- Opening Delimiter -
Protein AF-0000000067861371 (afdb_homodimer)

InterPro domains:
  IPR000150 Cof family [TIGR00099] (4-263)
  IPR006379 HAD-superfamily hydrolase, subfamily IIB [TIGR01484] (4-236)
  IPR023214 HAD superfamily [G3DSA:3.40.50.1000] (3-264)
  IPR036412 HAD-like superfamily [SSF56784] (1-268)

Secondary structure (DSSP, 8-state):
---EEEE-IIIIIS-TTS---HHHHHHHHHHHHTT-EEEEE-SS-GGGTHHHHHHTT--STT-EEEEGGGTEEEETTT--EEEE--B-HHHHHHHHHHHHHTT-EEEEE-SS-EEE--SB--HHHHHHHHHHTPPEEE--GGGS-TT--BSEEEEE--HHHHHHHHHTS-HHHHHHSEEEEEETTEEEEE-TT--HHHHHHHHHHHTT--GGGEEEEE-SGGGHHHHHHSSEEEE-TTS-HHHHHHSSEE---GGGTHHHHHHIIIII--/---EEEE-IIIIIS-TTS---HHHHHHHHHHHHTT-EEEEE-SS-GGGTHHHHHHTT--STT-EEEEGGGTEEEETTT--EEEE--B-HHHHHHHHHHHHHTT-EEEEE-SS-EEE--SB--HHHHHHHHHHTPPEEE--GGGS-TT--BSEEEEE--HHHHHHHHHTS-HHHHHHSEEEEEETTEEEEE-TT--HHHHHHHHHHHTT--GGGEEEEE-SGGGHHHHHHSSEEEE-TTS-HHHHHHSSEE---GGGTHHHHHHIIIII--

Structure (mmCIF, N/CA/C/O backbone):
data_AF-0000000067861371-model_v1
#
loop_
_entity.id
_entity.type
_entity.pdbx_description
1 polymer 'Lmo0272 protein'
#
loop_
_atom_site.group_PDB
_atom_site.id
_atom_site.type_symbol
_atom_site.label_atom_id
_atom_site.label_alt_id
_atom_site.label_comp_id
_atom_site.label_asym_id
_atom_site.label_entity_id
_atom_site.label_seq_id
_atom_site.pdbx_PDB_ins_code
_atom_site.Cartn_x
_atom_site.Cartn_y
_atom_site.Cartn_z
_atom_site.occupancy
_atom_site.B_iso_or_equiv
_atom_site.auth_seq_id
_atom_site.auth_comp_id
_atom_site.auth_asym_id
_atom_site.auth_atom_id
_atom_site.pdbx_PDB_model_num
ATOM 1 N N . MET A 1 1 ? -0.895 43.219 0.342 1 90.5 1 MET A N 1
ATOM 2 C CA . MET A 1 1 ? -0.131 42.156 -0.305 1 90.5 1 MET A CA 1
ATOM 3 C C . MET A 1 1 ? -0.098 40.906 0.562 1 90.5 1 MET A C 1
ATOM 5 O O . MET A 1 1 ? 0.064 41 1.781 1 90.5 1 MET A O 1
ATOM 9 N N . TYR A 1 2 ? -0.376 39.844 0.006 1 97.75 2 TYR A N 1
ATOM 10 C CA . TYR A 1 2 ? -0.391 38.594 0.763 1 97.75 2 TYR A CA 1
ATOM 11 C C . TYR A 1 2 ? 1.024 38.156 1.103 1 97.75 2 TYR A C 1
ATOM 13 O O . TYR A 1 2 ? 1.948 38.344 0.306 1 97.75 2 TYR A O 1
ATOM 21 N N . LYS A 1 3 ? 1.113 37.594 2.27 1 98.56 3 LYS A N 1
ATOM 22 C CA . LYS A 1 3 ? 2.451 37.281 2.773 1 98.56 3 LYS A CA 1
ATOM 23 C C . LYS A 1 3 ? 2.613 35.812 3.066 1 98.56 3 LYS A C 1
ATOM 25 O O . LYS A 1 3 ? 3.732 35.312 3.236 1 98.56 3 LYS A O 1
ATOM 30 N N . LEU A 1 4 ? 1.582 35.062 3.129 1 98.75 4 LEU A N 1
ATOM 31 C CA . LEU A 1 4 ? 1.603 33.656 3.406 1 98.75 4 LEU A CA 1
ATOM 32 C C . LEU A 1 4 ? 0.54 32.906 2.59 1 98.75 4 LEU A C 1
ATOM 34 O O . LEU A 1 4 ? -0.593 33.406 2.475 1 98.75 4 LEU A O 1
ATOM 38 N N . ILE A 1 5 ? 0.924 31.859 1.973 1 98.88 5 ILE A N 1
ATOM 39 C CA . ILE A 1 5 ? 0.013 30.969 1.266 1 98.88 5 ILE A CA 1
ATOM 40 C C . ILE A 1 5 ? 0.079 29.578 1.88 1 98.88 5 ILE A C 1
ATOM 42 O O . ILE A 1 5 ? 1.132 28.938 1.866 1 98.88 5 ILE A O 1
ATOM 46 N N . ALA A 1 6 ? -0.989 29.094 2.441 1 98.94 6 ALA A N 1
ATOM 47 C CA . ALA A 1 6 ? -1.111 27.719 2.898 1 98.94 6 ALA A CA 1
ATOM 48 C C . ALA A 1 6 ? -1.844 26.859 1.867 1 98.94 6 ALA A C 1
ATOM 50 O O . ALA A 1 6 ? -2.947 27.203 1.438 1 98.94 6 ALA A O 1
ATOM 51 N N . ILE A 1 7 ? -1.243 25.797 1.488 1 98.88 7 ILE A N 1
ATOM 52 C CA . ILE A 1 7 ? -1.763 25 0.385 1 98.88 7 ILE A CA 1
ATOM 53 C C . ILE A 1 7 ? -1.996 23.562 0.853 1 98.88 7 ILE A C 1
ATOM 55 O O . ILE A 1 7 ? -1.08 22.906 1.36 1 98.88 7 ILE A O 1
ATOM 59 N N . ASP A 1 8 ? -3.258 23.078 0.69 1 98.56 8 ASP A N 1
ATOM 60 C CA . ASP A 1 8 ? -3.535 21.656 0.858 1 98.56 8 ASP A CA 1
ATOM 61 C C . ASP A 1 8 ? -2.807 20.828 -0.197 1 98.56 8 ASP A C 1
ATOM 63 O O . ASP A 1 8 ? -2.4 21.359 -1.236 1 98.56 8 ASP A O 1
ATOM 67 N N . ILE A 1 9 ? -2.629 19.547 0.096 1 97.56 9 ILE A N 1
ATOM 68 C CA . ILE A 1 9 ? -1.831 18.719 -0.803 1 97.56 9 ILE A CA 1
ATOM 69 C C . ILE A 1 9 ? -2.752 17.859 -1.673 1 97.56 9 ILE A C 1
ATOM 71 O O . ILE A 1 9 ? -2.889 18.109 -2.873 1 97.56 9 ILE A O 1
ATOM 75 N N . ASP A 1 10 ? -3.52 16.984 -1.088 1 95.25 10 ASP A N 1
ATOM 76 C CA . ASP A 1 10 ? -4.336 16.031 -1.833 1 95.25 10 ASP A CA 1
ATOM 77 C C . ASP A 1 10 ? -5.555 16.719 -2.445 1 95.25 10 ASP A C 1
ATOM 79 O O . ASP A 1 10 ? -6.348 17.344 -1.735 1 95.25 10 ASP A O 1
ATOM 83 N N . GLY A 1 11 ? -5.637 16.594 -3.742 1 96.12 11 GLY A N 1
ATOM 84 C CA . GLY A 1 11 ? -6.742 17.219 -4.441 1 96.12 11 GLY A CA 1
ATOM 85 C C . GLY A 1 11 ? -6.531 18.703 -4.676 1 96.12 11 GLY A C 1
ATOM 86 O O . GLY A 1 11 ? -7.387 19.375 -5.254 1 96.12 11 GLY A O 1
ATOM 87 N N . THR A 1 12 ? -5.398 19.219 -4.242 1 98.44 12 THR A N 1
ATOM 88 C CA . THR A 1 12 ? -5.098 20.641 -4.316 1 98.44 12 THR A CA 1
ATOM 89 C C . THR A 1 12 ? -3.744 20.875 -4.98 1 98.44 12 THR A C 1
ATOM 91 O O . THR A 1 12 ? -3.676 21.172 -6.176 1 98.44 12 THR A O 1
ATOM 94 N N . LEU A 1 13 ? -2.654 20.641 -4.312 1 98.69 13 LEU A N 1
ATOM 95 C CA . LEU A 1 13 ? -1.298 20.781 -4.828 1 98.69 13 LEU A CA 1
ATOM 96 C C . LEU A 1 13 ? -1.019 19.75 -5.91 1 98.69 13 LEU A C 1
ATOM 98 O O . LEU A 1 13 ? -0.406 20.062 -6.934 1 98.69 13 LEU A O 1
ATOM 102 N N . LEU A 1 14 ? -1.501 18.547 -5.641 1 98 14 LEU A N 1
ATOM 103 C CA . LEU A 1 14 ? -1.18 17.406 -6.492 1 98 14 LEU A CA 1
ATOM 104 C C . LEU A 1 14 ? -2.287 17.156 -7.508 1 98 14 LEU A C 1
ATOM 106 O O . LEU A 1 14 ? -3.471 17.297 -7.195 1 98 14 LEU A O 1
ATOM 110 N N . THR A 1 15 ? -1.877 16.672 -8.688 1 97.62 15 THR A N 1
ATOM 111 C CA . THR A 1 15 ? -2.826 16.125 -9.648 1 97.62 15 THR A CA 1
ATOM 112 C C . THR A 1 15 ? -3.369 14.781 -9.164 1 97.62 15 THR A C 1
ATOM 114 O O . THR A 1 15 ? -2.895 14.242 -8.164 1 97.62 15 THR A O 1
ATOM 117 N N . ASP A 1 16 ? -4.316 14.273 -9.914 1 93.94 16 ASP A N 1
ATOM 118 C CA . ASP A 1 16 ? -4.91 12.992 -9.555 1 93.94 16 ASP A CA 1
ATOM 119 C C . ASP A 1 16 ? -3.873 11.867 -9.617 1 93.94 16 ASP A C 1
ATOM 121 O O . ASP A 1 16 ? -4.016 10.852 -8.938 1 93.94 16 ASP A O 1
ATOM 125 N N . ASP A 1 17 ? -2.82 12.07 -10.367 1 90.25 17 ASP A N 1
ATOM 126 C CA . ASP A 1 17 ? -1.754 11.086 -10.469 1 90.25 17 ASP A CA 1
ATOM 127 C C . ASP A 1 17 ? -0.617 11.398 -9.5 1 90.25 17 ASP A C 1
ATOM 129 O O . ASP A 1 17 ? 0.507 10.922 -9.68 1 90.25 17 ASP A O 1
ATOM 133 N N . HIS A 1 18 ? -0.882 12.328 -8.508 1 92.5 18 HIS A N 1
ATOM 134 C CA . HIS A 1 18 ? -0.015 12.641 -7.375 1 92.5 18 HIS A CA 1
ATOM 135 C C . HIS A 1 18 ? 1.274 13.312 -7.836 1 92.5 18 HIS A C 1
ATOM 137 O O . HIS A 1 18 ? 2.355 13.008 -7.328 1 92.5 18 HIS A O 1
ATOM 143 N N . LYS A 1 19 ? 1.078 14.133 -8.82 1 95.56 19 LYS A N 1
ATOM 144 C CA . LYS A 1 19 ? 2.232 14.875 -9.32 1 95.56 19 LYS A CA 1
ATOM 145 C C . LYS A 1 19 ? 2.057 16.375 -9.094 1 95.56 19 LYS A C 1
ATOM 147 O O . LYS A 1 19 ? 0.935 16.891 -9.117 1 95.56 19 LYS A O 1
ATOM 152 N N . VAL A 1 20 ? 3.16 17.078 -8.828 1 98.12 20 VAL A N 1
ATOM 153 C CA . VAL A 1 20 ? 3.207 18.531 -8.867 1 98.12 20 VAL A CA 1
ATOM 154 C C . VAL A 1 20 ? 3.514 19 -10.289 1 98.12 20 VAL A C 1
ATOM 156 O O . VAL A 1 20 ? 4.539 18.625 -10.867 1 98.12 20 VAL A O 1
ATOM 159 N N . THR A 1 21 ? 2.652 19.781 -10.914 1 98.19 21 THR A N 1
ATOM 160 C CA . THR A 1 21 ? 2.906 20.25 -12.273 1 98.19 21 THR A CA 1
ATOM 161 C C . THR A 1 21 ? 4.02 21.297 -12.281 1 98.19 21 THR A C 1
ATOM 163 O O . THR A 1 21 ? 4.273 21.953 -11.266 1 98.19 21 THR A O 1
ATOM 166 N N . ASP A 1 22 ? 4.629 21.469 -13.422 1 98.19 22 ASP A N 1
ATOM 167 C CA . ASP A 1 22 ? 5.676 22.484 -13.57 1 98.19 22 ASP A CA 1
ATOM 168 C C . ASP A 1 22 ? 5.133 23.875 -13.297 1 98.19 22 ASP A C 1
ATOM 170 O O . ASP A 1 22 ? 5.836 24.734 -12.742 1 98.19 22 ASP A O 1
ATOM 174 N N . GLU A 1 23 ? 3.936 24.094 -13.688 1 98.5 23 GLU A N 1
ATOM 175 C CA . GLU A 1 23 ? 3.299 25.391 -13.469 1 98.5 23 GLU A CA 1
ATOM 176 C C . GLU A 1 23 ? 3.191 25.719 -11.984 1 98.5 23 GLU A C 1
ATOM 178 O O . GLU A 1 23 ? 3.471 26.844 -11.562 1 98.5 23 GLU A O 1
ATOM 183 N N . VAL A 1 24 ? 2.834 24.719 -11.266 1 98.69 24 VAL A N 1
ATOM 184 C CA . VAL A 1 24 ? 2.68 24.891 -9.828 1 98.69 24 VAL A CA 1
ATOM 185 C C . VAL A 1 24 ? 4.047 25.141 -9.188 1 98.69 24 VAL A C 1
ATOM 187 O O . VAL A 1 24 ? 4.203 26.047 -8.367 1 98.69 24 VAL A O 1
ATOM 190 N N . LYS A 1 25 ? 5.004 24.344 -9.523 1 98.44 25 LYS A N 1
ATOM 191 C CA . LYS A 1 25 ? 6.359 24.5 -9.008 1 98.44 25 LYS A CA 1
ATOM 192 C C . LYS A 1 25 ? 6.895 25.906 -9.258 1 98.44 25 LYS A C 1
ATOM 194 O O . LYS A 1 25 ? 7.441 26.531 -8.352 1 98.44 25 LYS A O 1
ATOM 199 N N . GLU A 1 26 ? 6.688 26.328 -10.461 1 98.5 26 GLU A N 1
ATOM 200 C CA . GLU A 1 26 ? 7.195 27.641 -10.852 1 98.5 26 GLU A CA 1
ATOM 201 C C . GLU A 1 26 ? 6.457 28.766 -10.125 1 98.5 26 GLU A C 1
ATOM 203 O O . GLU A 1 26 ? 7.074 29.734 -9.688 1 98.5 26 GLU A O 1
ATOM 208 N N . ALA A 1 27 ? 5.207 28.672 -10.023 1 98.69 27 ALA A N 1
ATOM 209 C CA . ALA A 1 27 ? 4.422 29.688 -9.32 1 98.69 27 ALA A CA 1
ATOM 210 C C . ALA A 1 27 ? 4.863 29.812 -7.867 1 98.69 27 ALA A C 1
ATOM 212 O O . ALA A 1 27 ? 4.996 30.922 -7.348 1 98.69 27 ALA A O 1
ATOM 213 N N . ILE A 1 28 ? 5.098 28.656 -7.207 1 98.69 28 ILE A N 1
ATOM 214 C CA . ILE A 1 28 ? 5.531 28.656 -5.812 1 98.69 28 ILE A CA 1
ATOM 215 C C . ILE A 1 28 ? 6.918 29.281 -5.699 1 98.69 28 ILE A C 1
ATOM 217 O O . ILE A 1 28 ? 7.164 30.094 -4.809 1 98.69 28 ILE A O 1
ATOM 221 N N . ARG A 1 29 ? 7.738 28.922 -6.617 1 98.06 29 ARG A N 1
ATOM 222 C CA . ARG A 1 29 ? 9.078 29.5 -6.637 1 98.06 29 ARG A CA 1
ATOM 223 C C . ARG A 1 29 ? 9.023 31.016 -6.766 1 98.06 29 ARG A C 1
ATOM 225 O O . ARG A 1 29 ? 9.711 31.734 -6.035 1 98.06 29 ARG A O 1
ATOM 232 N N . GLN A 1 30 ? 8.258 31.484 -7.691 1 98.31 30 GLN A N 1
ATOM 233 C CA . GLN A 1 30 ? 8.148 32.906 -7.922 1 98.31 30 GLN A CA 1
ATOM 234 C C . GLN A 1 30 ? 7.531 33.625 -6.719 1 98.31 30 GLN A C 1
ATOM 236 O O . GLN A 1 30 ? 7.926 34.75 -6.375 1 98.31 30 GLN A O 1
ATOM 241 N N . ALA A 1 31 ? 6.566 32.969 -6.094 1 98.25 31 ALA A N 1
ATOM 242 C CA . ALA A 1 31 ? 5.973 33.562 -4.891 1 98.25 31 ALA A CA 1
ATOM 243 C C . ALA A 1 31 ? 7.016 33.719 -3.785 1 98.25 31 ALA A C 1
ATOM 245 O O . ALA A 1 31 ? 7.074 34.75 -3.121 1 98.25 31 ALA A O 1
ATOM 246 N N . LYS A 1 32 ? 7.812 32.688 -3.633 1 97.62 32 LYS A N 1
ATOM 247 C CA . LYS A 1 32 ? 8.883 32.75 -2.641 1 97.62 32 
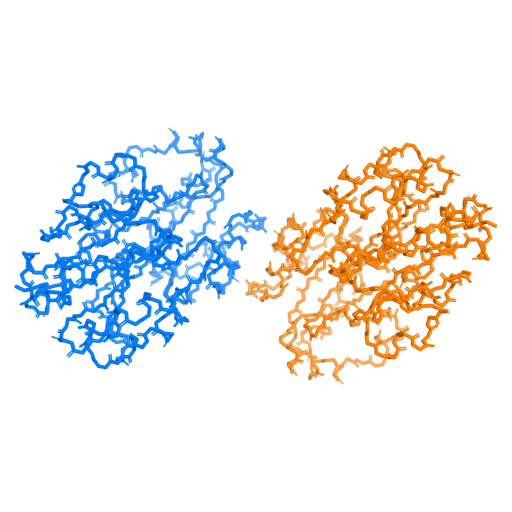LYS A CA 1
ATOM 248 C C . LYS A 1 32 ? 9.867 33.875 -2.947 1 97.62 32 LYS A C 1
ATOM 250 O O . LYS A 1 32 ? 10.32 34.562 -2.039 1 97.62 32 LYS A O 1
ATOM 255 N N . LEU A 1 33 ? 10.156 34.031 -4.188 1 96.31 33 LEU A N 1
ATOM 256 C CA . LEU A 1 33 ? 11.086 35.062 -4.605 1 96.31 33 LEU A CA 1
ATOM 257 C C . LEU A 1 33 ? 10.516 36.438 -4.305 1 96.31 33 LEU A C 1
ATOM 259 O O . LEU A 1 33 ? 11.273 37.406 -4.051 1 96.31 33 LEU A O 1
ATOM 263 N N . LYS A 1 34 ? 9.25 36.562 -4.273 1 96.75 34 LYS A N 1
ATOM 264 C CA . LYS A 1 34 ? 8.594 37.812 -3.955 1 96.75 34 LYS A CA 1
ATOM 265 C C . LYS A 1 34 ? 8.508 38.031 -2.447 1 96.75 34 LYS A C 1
- Closing Delimiter -
▶ [What you will do] From the line containing "ATOM 174 N N" down to the line containing "ATOM 200 C CA" in the material above, reproduce every line exactly, including the two end lines.

▶ [Response below]
ATOM 174 N N . GLU A 1 23 ? 3.936 24.094 -13.688 1 98.5 23 GLU A N 1
ATOM 175 C CA . GLU A 1 23 ? 3.299 25.391 -13.469 1 98.5 23 GLU A CA 1
ATOM 176 C C . GLU A 1 23 ? 3.191 25.719 -11.984 1 98.5 23 GLU A C 1
ATOM 178 O O . GLU A 1 23 ? 3.471 26.844 -11.562 1 98.5 23 GLU A O 1
ATOM 183 N N . VAL A 1 24 ? 2.834 24.719 -11.266 1 98.69 24 VAL A N 1
ATOM 184 C CA . VAL A 1 24 ? 2.68 24.891 -9.828 1 98.69 24 VAL A CA 1
ATOM 185 C C . VAL A 1 24 ? 4.047 25.141 -9.188 1 98.69 24 VAL A C 1
ATOM 187 O O . VAL A 1 24 ? 4.203 26.047 -8.367 1 98.69 24 VAL A O 1
ATOM 190 N N . LYS A 1 25 ? 5.004 24.344 -9.523 1 98.44 25 LYS A N 1
ATOM 191 C CA . LYS A 1 25 ? 6.359 24.5 -9.008 1 98.44 25 LYS A CA 1
ATOM 192 C C . LYS A 1 25 ? 6.895 25.906 -9.258 1 98.44 25 LYS A C 1
ATOM 194 O O . LYS A 1 25 ? 7.441 26.531 -8.352 1 98.44 25 LYS A O 1
ATOM 199 N N . GLU A 1 26 ? 6.688 26.328 -10.461 1 98.5 26 GLU A N 1
ATOM 200 C CA . GLU A 1 26 ? 7.195 27.641 -10.852 1 98.5 26 GLU A CA 1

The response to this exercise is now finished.